A new campaign finance analysis of the 2015 Chicago mayoral election shows incumbent Rahm Emanuel and top challenger Jesus "Chuy" Garcia received much of their financial support from large donors and those living outside the city.
Ninety-two percent of all the money contributed to the mayoral candidates came from donors giving more than $1,000, the analysis by the Illinois PIRG Education Fund showed. On the flip side, contributions of less than $150 represented only 2 percent of the money donated to Emanuel and Garcia combined.

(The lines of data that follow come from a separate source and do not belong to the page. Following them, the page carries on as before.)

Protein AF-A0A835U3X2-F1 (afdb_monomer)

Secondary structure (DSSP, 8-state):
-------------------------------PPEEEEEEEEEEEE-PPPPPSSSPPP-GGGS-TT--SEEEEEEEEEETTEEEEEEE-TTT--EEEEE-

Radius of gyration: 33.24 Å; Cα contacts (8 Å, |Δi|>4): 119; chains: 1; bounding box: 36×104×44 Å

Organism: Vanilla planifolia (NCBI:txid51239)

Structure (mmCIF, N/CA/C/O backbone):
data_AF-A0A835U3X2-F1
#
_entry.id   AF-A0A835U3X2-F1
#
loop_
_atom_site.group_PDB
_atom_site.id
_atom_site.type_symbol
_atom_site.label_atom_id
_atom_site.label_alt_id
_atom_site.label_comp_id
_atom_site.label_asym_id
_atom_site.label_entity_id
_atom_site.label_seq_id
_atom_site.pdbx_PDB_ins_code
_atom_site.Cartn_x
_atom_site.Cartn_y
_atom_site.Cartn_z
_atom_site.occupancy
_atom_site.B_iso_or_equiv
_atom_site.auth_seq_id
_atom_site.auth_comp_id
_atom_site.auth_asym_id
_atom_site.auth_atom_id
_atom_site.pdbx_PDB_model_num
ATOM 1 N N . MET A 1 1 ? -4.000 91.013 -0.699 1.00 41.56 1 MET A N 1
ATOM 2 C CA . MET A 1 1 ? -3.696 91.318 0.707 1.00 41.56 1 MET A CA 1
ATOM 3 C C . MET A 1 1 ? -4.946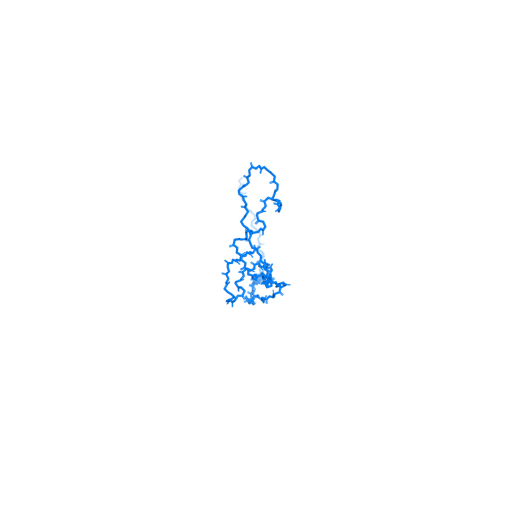 91.006 1.492 1.00 41.56 1 MET A C 1
ATOM 5 O O . MET A 1 1 ? -6.027 91.322 1.017 1.00 41.56 1 MET A O 1
ATOM 9 N N . ASP A 1 2 ? -4.726 90.323 2.608 1.00 44.78 2 ASP A N 1
ATOM 10 C CA . ASP A 1 2 ? -5.647 90.109 3.721 1.00 44.78 2 ASP A CA 1
ATOM 11 C C . ASP A 1 2 ? -6.681 88.974 3.620 1.00 44.78 2 ASP A C 1
ATOM 13 O O . ASP A 1 2 ? -7.637 88.977 2.847 1.00 44.78 2 ASP A O 1
ATOM 17 N N . LYS A 1 3 ? -6.396 87.985 4.482 1.00 41.00 3 LYS A N 1
ATOM 18 C CA . LYS A 1 3 ? -7.307 87.071 5.181 1.00 41.00 3 LYS A CA 1
ATOM 19 C C . LYS A 1 3 ? -8.482 87.883 5.773 1.00 41.00 3 LYS A C 1
ATOM 21 O O . LYS A 1 3 ? -8.369 89.088 5.934 1.00 41.00 3 LYS A O 1
ATOM 26 N N . GLU A 1 4 ? -9.627 87.356 6.165 1.00 40.25 4 GLU A N 1
ATOM 27 C CA . GLU A 1 4 ? -9.912 86.182 6.982 1.00 40.25 4 GLU A CA 1
ATOM 28 C C . GLU A 1 4 ? -11.447 86.146 7.095 1.00 40.25 4 GLU A C 1
ATOM 30 O O . GLU A 1 4 ? -12.089 87.198 7.085 1.00 40.25 4 GLU A O 1
ATOM 35 N N . GLY A 1 5 ? -12.040 84.964 7.207 1.00 41.75 5 GLY A N 1
ATOM 36 C CA . GLY A 1 5 ? -13.464 84.797 7.484 1.00 41.75 5 GLY A CA 1
ATOM 37 C C . GLY A 1 5 ? -13.639 83.561 8.345 1.00 41.75 5 GLY A C 1
ATOM 38 O O . GLY A 1 5 ? -13.900 82.479 7.830 1.00 41.75 5 GLY A O 1
ATOM 39 N N . ASP A 1 6 ? -13.372 83.734 9.635 1.00 42.66 6 ASP A N 1
ATOM 40 C CA . ASP A 1 6 ? -13.639 82.786 10.711 1.00 42.66 6 ASP A CA 1
ATOM 41 C C . ASP A 1 6 ? -15.148 82.809 11.000 1.00 42.66 6 ASP A C 1
ATOM 43 O O . ASP A 1 6 ? -15.675 83.871 11.321 1.00 42.66 6 ASP A O 1
ATOM 47 N N . ASP A 1 7 ? -15.856 81.682 10.864 1.00 51.38 7 ASP A N 1
ATOM 48 C CA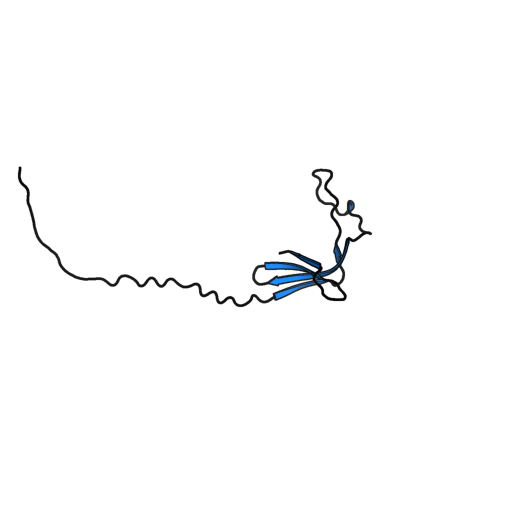 . ASP A 1 7 ? -17.197 81.550 11.445 1.00 51.38 7 ASP A CA 1
ATOM 49 C C . ASP A 1 7 ? -17.568 80.086 11.774 1.00 51.38 7 ASP A C 1
ATOM 51 O O . ASP A 1 7 ? -17.991 79.288 10.940 1.00 51.38 7 ASP A O 1
ATOM 55 N N . GLN A 1 8 ? -17.362 79.775 13.057 1.00 39.31 8 GLN A N 1
ATOM 56 C CA . GLN A 1 8 ? -18.261 79.057 13.974 1.00 39.31 8 GLN A CA 1
ATOM 57 C C . GLN A 1 8 ? -18.597 77.558 13.776 1.00 39.31 8 GLN A C 1
ATOM 59 O O . GLN A 1 8 ? -19.527 77.148 13.094 1.00 39.31 8 GLN A O 1
ATOM 64 N N . LYS A 1 9 ? -17.884 76.762 14.591 1.00 47.81 9 LYS A N 1
ATOM 65 C CA . LYS A 1 9 ? -18.319 75.666 15.493 1.00 47.81 9 LYS A CA 1
ATOM 66 C C . LYS A 1 9 ? -19.690 74.993 15.272 1.00 47.81 9 LYS A C 1
ATOM 68 O O . LYS A 1 9 ? -20.735 75.595 15.502 1.00 47.81 9 LYS A O 1
ATOM 73 N N . GLN A 1 10 ? -19.657 73.656 15.203 1.00 39.88 10 GLN A N 1
ATOM 74 C CA . GLN A 1 10 ? -20.658 72.805 15.861 1.00 39.88 10 GLN A CA 1
ATOM 75 C C . GLN A 1 10 ? -19.997 71.669 16.660 1.00 39.88 10 GLN A C 1
ATOM 77 O O . GLN A 1 10 ? -19.018 71.058 16.245 1.00 39.88 10 GLN A O 1
ATOM 82 N N . VAL A 1 11 ? -20.527 71.476 17.864 1.00 45.41 11 VAL A N 1
ATOM 83 C CA . VAL A 1 11 ? -20.132 70.535 18.923 1.00 45.41 11 VAL A CA 1
ATOM 84 C C . VAL A 1 11 ? -20.866 69.187 18.708 1.00 45.41 11 VAL A C 1
ATOM 86 O O . VAL A 1 11 ? -21.806 69.153 17.923 1.00 45.41 11 VAL A O 1
ATOM 89 N N . ILE A 1 12 ? -20.512 68.152 19.501 1.00 41.16 12 ILE A N 1
ATOM 90 C CA . ILE A 1 12 ? -21.239 66.894 19.872 1.00 41.16 12 ILE A CA 1
ATOM 91 C C . ILE A 1 12 ? -21.215 65.718 18.847 1.00 41.16 12 ILE A C 1
ATOM 93 O O . ILE A 1 12 ? -21.550 65.939 17.698 1.00 41.16 12 ILE A O 1
ATOM 97 N N . ARG A 1 13 ? -20.887 64.427 19.118 1.00 47.34 13 ARG A N 1
ATOM 98 C CA . ARG A 1 13 ? -20.637 63.512 20.281 1.00 47.34 13 ARG A CA 1
ATOM 99 C C . ARG A 1 13 ? -19.693 62.361 19.828 1.00 47.34 13 ARG A C 1
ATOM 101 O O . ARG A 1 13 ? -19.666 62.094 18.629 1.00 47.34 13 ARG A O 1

Overall, Emanuel had a massive fundraising edge over his opponents in both the February 24 election and the April 7 runoff.
"Our democracy is built on the principle of one person, one vote," Illinois PIRG Education Fund Director Abe Scarr said in a statement. "But the race for big money gives big donors an outsized voice in our elections."
Fifty-eight percent of the combined money contributed to Emanuel and Garcia came from donors living outside Chicago, according to the report, based on campaign finance data dating back to 2011 through March 31, 2015.
Only 0.2 percent of Emanuel's campaign contributions were raised from small donors. Donations of more than $1,000 represented 95 percent of Emanuel's contributions, and 60 percent of the mayor's campaign funds came from donors living outside Chicago.
For Garcia, 77 percent of his campaign funds came from donors giving over $1,000. Donations of less than $150 represented 8 percent of Garcia's total campaign funds, 53 percent of which was raised from donors living outside Chicago.
The findings highlight the need for small donor campaign finance reform, Illinois PIRG Education Fund leaders say.
In the February 24 election, Chicago voters overwhelmingly backed a referendum question asking their opinion on the idea of implementing a small donor campaign finance matching program.
Similar small donor financing programs, which seek to even the playing field when it comes to candidate campaign spending, have been adopted in New York, Los Angeles and Montgomery County, Maryland.
"Local, state, and federal elected officials should heed the call of Chicago voters by advancing reforms that diminish the dominance of big money in our elections and empower small donors to have a greater impact," Scarr said.